Now that the HTML is loaded and parsed, look for items of interest in it. Do this by casting the iHtmlDoc2 interface to the HTMLDocumentClass, then look at each IHTMLElement in the IHTMLElementCollection exposed by the all property on the body property for the HTMLDocumentClass.

Roll over each of the IHTMLElements and check against the various type classes for various HTML elements like form, input, text areas, and more as shown in Example 14-4.

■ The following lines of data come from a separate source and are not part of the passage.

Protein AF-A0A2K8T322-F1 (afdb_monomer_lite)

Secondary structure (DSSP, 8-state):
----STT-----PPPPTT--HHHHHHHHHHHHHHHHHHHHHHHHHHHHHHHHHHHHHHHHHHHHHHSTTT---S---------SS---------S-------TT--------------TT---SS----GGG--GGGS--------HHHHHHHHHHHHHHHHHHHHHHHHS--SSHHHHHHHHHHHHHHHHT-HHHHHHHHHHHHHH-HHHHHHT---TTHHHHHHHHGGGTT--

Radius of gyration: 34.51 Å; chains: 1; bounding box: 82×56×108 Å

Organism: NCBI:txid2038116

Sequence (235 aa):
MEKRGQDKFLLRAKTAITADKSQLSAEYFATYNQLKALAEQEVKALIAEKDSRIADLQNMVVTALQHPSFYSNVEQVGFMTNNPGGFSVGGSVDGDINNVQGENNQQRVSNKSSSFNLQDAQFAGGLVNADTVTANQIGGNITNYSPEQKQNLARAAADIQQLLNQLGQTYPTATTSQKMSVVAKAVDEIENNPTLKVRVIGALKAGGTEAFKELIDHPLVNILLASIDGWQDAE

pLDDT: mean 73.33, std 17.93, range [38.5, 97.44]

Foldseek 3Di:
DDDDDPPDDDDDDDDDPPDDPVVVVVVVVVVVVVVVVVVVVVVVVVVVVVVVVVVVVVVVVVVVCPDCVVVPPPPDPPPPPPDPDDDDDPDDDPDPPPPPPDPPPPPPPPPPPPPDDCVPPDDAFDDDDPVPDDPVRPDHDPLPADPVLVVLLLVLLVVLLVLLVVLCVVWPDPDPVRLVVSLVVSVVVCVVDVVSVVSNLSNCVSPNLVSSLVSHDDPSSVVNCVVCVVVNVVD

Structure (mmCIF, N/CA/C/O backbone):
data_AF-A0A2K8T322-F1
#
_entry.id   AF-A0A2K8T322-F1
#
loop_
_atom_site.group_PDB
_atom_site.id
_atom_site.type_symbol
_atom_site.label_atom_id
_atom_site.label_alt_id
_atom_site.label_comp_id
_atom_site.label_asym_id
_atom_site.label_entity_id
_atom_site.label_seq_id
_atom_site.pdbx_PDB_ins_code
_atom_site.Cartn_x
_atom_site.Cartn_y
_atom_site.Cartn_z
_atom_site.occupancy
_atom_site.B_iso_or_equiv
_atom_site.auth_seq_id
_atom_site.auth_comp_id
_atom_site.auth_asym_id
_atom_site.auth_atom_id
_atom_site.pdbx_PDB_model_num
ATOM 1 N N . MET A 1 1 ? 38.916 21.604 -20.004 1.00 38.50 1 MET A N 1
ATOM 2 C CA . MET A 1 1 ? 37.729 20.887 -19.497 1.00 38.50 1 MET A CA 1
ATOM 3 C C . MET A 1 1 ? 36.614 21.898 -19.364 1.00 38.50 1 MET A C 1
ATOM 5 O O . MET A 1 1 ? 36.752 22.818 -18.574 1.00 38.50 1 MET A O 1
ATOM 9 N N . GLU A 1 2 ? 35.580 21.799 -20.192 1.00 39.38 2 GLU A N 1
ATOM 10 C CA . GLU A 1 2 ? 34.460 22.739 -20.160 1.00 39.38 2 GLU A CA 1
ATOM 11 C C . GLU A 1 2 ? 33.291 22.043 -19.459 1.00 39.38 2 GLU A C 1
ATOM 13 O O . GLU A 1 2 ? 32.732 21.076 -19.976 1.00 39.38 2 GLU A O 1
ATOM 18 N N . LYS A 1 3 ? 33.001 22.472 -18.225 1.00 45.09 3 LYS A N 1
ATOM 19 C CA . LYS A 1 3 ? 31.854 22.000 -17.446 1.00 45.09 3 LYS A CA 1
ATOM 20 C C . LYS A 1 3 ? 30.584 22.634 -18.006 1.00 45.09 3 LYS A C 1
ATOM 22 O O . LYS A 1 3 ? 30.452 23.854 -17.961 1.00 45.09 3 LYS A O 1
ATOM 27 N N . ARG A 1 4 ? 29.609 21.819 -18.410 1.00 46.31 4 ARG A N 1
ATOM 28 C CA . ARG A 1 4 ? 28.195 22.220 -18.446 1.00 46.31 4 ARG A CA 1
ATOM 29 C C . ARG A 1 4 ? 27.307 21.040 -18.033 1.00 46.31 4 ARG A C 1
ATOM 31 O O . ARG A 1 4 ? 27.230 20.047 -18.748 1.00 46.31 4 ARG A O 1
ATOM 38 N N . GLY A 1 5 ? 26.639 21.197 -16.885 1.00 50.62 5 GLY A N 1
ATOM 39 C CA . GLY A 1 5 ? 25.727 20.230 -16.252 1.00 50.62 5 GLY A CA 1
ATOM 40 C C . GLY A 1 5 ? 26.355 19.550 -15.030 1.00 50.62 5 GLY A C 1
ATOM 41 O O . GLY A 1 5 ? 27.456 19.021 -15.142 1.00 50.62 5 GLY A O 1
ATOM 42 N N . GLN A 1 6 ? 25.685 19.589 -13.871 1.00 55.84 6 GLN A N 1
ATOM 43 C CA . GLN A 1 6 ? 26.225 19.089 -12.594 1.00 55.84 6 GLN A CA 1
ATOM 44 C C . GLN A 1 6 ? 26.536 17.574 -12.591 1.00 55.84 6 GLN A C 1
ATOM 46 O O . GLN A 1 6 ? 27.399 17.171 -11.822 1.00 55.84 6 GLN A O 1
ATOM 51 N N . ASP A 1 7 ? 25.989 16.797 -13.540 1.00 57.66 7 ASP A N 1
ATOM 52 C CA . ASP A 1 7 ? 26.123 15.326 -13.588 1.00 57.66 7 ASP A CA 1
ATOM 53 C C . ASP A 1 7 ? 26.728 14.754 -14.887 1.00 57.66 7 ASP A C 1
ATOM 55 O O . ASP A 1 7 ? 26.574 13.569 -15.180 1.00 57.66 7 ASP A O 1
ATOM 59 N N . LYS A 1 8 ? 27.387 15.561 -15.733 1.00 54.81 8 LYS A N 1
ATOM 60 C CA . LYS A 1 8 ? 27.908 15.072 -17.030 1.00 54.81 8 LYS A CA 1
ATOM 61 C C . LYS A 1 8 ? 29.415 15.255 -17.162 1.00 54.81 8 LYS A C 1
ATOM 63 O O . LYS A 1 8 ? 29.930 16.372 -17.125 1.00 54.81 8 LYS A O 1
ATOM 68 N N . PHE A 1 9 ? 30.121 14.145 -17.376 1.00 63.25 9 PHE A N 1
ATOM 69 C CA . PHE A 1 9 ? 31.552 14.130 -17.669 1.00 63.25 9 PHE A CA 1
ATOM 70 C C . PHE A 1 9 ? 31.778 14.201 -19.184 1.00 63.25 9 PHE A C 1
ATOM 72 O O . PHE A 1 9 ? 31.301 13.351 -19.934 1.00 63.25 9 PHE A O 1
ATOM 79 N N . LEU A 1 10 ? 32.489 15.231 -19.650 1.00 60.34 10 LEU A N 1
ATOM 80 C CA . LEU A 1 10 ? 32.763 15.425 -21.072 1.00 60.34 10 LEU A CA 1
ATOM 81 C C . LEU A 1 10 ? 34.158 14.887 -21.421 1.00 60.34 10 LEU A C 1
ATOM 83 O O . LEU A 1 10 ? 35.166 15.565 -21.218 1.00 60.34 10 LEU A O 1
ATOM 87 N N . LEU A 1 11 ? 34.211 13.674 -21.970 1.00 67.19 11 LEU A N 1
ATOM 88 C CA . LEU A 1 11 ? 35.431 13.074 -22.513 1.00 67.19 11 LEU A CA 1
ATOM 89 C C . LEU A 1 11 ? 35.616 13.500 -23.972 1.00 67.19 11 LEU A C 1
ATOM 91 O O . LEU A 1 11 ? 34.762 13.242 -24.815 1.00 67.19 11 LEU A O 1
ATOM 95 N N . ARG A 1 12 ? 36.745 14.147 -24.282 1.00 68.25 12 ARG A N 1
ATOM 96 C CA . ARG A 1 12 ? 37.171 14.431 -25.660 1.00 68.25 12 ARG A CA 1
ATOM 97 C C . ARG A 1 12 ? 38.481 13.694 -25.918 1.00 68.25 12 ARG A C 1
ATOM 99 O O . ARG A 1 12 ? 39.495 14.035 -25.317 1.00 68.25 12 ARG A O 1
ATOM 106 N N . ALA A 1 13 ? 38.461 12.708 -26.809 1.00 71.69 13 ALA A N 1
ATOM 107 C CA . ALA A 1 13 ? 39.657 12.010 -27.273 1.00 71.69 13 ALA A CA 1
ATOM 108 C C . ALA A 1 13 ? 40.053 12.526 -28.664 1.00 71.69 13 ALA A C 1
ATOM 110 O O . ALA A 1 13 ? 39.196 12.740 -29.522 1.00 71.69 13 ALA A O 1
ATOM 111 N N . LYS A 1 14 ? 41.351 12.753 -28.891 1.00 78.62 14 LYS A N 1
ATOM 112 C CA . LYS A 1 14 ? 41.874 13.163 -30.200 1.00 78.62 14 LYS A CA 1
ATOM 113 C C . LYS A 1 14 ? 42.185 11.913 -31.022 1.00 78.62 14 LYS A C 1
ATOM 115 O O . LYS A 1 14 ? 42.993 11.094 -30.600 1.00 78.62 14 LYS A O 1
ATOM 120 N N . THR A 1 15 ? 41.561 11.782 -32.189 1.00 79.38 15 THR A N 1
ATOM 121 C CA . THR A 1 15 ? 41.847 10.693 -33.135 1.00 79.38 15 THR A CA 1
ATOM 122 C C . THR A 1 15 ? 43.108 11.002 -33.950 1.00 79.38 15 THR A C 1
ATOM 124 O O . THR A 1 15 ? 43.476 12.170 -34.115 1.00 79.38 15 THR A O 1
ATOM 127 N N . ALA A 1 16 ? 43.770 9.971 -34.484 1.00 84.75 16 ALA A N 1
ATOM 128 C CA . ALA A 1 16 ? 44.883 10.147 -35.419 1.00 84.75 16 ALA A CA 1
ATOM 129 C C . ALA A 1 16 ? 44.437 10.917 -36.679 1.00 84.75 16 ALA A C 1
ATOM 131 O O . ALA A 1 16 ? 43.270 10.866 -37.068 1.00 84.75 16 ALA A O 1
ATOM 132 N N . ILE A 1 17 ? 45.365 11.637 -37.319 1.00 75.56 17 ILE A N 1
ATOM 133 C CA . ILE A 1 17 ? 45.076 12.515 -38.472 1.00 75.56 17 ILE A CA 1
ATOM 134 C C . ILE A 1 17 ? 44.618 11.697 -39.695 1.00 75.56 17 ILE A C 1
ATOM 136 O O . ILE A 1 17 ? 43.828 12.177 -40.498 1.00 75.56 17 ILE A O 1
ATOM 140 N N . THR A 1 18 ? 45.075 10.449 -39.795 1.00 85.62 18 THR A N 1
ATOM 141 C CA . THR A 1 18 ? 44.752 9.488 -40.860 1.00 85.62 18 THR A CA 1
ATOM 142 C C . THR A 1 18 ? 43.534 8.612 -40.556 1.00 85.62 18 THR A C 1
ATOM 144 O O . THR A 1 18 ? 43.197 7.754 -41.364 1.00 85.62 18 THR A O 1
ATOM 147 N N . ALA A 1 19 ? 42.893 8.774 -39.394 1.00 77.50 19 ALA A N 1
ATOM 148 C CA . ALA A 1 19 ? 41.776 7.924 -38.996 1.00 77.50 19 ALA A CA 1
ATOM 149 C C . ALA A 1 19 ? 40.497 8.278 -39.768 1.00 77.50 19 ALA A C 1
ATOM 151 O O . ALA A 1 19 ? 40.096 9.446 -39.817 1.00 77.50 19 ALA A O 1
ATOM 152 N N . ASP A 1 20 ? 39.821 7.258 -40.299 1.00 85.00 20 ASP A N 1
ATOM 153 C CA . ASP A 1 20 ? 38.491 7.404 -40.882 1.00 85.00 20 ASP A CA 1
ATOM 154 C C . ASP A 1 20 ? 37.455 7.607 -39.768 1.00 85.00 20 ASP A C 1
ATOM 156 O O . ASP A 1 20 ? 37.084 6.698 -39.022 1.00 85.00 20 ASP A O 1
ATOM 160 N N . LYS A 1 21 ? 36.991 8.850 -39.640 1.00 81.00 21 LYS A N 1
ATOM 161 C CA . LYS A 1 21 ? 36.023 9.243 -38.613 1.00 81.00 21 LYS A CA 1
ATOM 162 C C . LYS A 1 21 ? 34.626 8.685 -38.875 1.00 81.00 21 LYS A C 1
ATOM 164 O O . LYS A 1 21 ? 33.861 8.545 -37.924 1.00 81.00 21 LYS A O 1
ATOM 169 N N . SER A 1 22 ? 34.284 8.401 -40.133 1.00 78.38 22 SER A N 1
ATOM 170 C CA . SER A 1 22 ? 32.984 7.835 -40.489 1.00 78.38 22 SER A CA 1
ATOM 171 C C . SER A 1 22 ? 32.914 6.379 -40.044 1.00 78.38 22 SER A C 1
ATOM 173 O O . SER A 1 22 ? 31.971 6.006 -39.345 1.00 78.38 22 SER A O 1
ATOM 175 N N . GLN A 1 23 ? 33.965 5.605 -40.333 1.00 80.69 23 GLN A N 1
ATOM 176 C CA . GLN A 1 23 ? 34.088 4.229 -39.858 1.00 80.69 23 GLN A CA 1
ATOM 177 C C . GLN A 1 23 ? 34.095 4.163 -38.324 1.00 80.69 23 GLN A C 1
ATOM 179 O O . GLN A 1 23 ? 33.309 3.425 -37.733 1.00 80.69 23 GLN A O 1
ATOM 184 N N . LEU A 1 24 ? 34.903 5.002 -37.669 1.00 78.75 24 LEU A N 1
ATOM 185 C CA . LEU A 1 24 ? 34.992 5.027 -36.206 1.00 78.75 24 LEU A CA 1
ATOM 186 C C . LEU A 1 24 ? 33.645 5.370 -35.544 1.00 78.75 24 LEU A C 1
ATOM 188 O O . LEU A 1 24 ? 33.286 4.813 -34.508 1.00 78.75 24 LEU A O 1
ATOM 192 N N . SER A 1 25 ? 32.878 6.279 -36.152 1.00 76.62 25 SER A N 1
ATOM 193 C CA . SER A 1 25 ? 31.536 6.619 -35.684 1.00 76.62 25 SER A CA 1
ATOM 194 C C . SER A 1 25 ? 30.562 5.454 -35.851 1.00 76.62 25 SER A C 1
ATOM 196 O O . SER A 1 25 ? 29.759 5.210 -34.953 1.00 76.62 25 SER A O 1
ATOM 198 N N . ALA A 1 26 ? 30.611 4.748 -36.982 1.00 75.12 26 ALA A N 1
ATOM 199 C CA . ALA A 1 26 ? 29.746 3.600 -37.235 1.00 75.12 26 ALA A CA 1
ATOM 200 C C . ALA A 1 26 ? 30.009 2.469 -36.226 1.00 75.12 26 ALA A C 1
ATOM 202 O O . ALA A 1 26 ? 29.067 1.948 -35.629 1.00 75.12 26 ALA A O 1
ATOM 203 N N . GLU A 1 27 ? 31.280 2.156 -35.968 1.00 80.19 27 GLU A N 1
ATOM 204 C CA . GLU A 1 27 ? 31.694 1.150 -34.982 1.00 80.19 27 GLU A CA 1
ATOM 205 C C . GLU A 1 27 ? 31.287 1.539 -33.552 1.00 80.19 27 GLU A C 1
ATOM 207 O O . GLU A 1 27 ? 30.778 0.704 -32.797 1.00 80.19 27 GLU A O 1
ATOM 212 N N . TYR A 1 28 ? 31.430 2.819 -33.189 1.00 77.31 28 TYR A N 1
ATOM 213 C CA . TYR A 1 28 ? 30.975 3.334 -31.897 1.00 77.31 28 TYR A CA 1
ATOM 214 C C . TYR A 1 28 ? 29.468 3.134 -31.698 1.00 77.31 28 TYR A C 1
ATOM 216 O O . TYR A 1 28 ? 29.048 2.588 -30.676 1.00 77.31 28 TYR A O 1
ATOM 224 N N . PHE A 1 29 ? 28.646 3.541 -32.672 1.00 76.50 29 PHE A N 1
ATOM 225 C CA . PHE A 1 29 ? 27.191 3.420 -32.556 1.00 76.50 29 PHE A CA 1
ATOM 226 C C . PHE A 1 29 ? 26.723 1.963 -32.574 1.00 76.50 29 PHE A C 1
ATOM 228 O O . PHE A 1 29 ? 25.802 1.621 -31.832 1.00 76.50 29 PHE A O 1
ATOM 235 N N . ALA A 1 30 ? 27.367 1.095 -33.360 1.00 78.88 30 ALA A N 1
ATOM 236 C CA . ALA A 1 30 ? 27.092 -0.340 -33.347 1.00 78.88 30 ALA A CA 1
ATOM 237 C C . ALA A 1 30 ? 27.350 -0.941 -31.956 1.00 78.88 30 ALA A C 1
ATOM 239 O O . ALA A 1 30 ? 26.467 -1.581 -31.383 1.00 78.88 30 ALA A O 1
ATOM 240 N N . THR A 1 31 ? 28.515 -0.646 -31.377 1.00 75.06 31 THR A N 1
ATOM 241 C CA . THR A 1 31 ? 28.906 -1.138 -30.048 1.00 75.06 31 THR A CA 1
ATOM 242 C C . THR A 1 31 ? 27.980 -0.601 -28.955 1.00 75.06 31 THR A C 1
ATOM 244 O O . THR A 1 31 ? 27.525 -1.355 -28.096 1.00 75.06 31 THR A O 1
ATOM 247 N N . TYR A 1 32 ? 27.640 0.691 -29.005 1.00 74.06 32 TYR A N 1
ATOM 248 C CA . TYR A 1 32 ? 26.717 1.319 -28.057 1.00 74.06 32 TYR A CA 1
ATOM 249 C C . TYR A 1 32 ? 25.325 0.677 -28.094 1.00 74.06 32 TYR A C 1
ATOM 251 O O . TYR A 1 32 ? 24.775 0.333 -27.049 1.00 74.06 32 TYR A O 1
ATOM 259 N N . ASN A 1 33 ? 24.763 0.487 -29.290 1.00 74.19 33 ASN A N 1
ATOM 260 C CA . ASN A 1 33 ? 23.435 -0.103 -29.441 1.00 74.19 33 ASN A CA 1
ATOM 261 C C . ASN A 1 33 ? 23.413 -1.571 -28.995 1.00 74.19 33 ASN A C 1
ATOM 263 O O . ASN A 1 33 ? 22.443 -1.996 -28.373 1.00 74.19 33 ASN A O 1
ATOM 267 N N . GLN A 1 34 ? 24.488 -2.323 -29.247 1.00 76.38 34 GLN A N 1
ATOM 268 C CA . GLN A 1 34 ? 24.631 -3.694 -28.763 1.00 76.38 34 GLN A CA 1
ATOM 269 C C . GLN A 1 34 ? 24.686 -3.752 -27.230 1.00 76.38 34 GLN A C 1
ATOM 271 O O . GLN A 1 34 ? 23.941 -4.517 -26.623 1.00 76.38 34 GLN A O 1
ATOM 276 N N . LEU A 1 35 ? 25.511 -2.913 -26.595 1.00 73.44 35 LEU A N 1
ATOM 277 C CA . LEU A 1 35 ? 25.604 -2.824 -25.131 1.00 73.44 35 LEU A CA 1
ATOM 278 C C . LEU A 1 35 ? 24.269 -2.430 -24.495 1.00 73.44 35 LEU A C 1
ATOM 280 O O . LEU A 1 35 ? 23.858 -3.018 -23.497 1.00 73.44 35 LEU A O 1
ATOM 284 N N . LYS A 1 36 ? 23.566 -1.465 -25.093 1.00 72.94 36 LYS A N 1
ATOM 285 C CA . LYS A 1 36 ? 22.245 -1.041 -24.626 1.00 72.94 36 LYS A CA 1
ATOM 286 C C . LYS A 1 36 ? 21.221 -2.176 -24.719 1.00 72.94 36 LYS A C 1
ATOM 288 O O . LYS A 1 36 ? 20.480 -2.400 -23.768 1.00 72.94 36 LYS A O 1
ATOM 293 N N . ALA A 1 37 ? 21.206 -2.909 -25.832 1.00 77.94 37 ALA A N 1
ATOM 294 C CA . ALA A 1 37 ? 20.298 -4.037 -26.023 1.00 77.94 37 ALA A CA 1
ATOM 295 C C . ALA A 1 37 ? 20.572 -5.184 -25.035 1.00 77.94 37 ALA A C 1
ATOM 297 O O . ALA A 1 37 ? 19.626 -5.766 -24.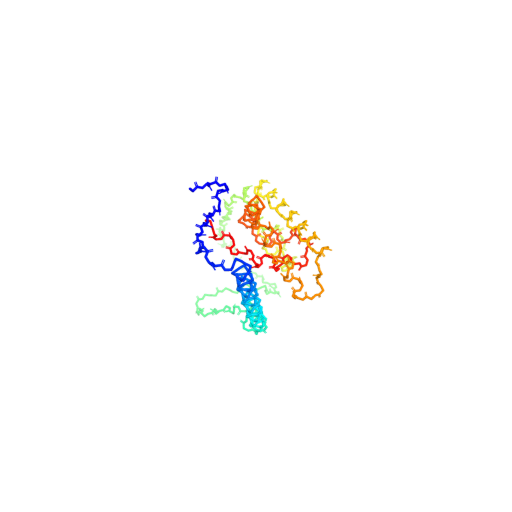509 1.00 77.94 37 ALA A O 1
ATOM 298 N N . LEU A 1 38 ? 21.846 -5.478 -24.747 1.00 81.44 38 LEU A N 1
ATOM 299 C CA . LEU A 1 38 ? 22.235 -6.476 -23.744 1.00 81.44 38 LEU A CA 1
ATOM 300 C C . LEU A 1 38 ? 21.749 -6.082 -22.345 1.00 81.44 38 LEU A C 1
ATOM 302 O O . LEU A 1 38 ? 21.112 -6.890 -21.676 1.00 81.44 38 LEU A O 1
ATOM 306 N N . ALA A 1 39 ? 21.957 -4.826 -21.940 1.00 74.19 39 ALA A N 1
ATOM 307 C CA . ALA A 1 39 ? 21.479 -4.333 -20.650 1.00 74.19 39 ALA A CA 1
ATOM 308 C C . ALA A 1 39 ? 19.944 -4.424 -20.527 1.00 74.19 39 ALA A C 1
ATOM 310 O O . ALA A 1 39 ? 19.421 -4.828 -19.491 1.00 74.19 39 ALA A O 1
ATOM 311 N N . GLU A 1 40 ? 19.202 -4.105 -21.592 1.00 77.00 40 GLU A N 1
ATOM 312 C CA . GLU A 1 40 ? 17.740 -4.255 -21.610 1.00 77.00 40 GLU A CA 1
ATOM 313 C C . GLU A 1 40 ? 17.294 -5.725 -21.521 1.00 77.00 40 GLU A C 1
ATOM 315 O O . GLU A 1 40 ? 16.281 -6.023 -20.884 1.00 77.00 40 GLU A O 1
ATOM 320 N N . GLN A 1 41 ? 18.029 -6.651 -22.144 1.00 81.00 41 GLN A N 1
ATOM 321 C CA . GLN A 1 41 ? 17.751 -8.088 -22.061 1.00 81.00 41 GLN A CA 1
ATOM 322 C C . GLN A 1 41 ? 18.020 -8.646 -20.663 1.00 81.00 41 GLN A C 1
ATOM 324 O O . GLN A 1 41 ? 17.181 -9.380 -20.145 1.00 81.00 41 GLN A O 1
ATOM 329 N N . GLU A 1 42 ? 19.137 -8.277 -20.039 1.00 79.75 42 GLU A N 1
ATOM 330 C CA . GLU A 1 42 ? 19.478 -8.708 -18.680 1.00 79.75 42 GLU A CA 1
ATOM 331 C C . GLU A 1 42 ? 18.458 -8.204 -17.657 1.00 79.75 42 GLU A C 1
ATOM 333 O O . GLU A 1 42 ? 17.996 -8.974 -16.817 1.00 79.75 42 GLU A O 1
ATOM 338 N N . VAL A 1 43 ? 18.023 -6.944 -17.769 1.00 74.50 43 VAL A N 1
ATOM 339 C CA . VAL A 1 43 ? 16.976 -6.394 -16.895 1.00 74.50 43 VAL A CA 1
ATOM 340 C C . VAL A 1 43 ? 15.652 -7.136 -17.089 1.00 74.50 43 VAL A C 1
ATOM 342 O O . VAL A 1 43 ? 15.001 -7.487 -16.107 1.00 74.50 43 VAL A O 1
ATOM 345 N N . LYS A 1 44 ? 15.255 -7.438 -18.332 1.00 80.06 44 LYS A N 1
ATOM 346 C CA . LYS A 1 44 ? 14.042 -8.233 -18.601 1.00 80.06 44 LYS A CA 1
ATOM 347 C C . LYS A 1 44 ? 14.142 -9.656 -18.054 1.00 80.06 44 LYS A C 1
ATOM 349 O O . LYS A 1 44 ? 13.165 -10.148 -17.498 1.00 80.06 44 LYS A O 1
ATOM 354 N N . ALA A 1 45 ? 15.297 -10.304 -18.199 1.00 82.44 45 ALA A N 1
ATOM 355 C CA . ALA A 1 45 ? 15.533 -11.643 -17.668 1.00 82.44 45 ALA A CA 1
ATOM 356 C C . ALA A 1 45 ? 15.459 -11.653 -16.136 1.00 82.44 45 ALA A C 1
ATOM 358 O O . ALA A 1 45 ? 14.799 -12.516 -15.562 1.00 82.44 45 ALA A O 1
ATOM 359 N N . LEU A 1 46 ? 16.052 -10.649 -15.486 1.00 83.31 46 LEU A N 1
ATOM 360 C CA . LEU A 1 46 ? 15.994 -10.496 -14.038 1.00 83.31 46 LEU A CA 1
ATOM 361 C C . LEU A 1 46 ? 14.559 -10.264 -13.549 1.00 83.31 46 LEU A C 1
ATOM 363 O O . LEU A 1 46 ? 14.151 -10.872 -12.566 1.00 83.31 46 LEU A O 1
ATOM 367 N N . ILE A 1 47 ? 13.774 -9.431 -14.241 1.00 85.88 47 ILE A N 1
ATOM 368 C CA . ILE A 1 47 ? 12.353 -9.223 -13.915 1.00 85.88 47 ILE A CA 1
ATOM 369 C C . ILE A 1 47 ? 11.581 -10.542 -14.035 1.00 85.88 47 ILE A C 1
ATOM 371 O O . ILE A 1 47 ? 10.889 -10.921 -13.097 1.00 85.88 47 ILE A O 1
ATOM 375 N N . ALA A 1 48 ? 11.759 -11.281 -15.133 1.00 86.62 48 ALA A N 1
ATOM 376 C CA . ALA A 1 48 ? 11.087 -12.563 -15.337 1.00 86.62 48 ALA A CA 1
ATOM 377 C C . ALA A 1 48 ? 11.457 -13.606 -14.263 1.00 86.62 48 ALA A C 1
ATOM 379 O O . ALA A 1 48 ? 10.593 -14.338 -13.779 1.00 86.62 48 ALA A O 1
ATOM 380 N N . GLU A 1 49 ? 12.727 -13.657 -13.850 1.00 91.44 49 GLU A N 1
ATOM 381 C CA . GLU A 1 49 ? 13.177 -14.521 -12.754 1.00 91.44 49 GLU A CA 1
ATOM 382 C C . GLU A 1 49 ? 12.509 -14.134 -11.425 1.00 91.44 49 GLU A C 1
ATOM 384 O O . GLU A 1 49 ? 12.024 -14.997 -10.686 1.00 91.44 49 GLU A O 1
ATOM 389 N N . LYS A 1 50 ? 12.448 -12.831 -11.120 1.00 90.31 50 LYS A N 1
ATOM 390 C CA . LYS A 1 50 ? 11.799 -12.326 -9.904 1.00 90.31 50 LYS A CA 1
ATOM 391 C C . LYS A 1 50 ? 10.295 -12.598 -9.908 1.00 90.31 50 LYS A C 1
ATOM 393 O O . LYS A 1 50 ? 9.785 -13.036 -8.880 1.00 90.31 50 LYS A O 1
ATOM 398 N N . ASP A 1 51 ? 9.615 -12.437 -11.039 1.00 88.06 51 ASP A N 1
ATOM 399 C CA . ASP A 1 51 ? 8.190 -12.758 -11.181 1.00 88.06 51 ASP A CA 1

Example 14-4. Parsing HTML

 //Roll over every element in the HTML. foreach (IHTMLElement htmlElem in (IHTMLElementCollection)iHtmlDoc2.body.all) {     // Note: every time we do the is and as, it does a COM call to the     // MSHTML object. This can be rather expensive so you would want to cache     // the results elsewhere once you have them, not just keep calling     // properties on it as those end up making a round-trip as well.     if (htmlElem is HTMLAnchorElementClass)     {         HTMLAnchorElementClass anchor = htmlElem as HTMLAnchorElementClass;         if (anchor != null)             Console.WriteLine("Anchor element found: " + anchor.href);     }     else if (htmlElem is HTMLFormElementClass)     {         HTMLFormElementClass form = htmlElem as HTMLFormElementClass;         if (form != null)             Console.WriteLine("Form element found: " + form.id);     }     else if (htmlElem is HTMLGenericElementClass)     {         HTMLGenericElementClass genElem = htmlElem as HTMLGenericElementClass;         if (genElem != null)             Console.WriteLine("Input Element found: " + genElem.scopeName +                 "." + genElem.tagName);     }     else if (htmlElem is HTMLInputElementClass)     {         HTMLInputElementClass input = htmlElem as HTMLInputElementClass;         if (input != null)             Console.WriteLine("Input Element found: " + input.id);     }     else if (htmlElem is HTMLTextAreaElementClass)     {         HTMLTextAreaElementClass text = htmlElem as HTMLTextAreaElementClass;         if (text != null)             Console.WriteLine("Text Area Element found: " + text.name);     } }

This code will have the following output:

 Form element found: form1 Input Element found: Text1 Input Element found: Checkbox1 Input Element found: Radio1 Input Element found: TextBox1

Discussion

There are many ways that HTML can be parsed: regular expressions, straight text parsing, or even third-party product offerings. The MSHTML parser is free and prevalent but it is COM-based. Being COM-based in a .NET world carries a price tag of having to have all calls go through the COM interop layer and have items marshaled back and forth. MSHTML can be made to perform decently in many situations, but this is not a solution for high-end HTML parsing due to the overhead that will be incurred each time the COM interop layer is traversed. This should be considered a client-side operation only. The overhead would quickly degrade performance in a server-side scenario like an HttpHandler or in a high-traffic web page.

That being said, if you are looking for a quick way to parse HTML in your application and it is not a potential performance hotspot, this method will do quite nicely. Like many other things in .NET, if you know what you are using it for and the scope of the work it will do, many alternatives become acceptable.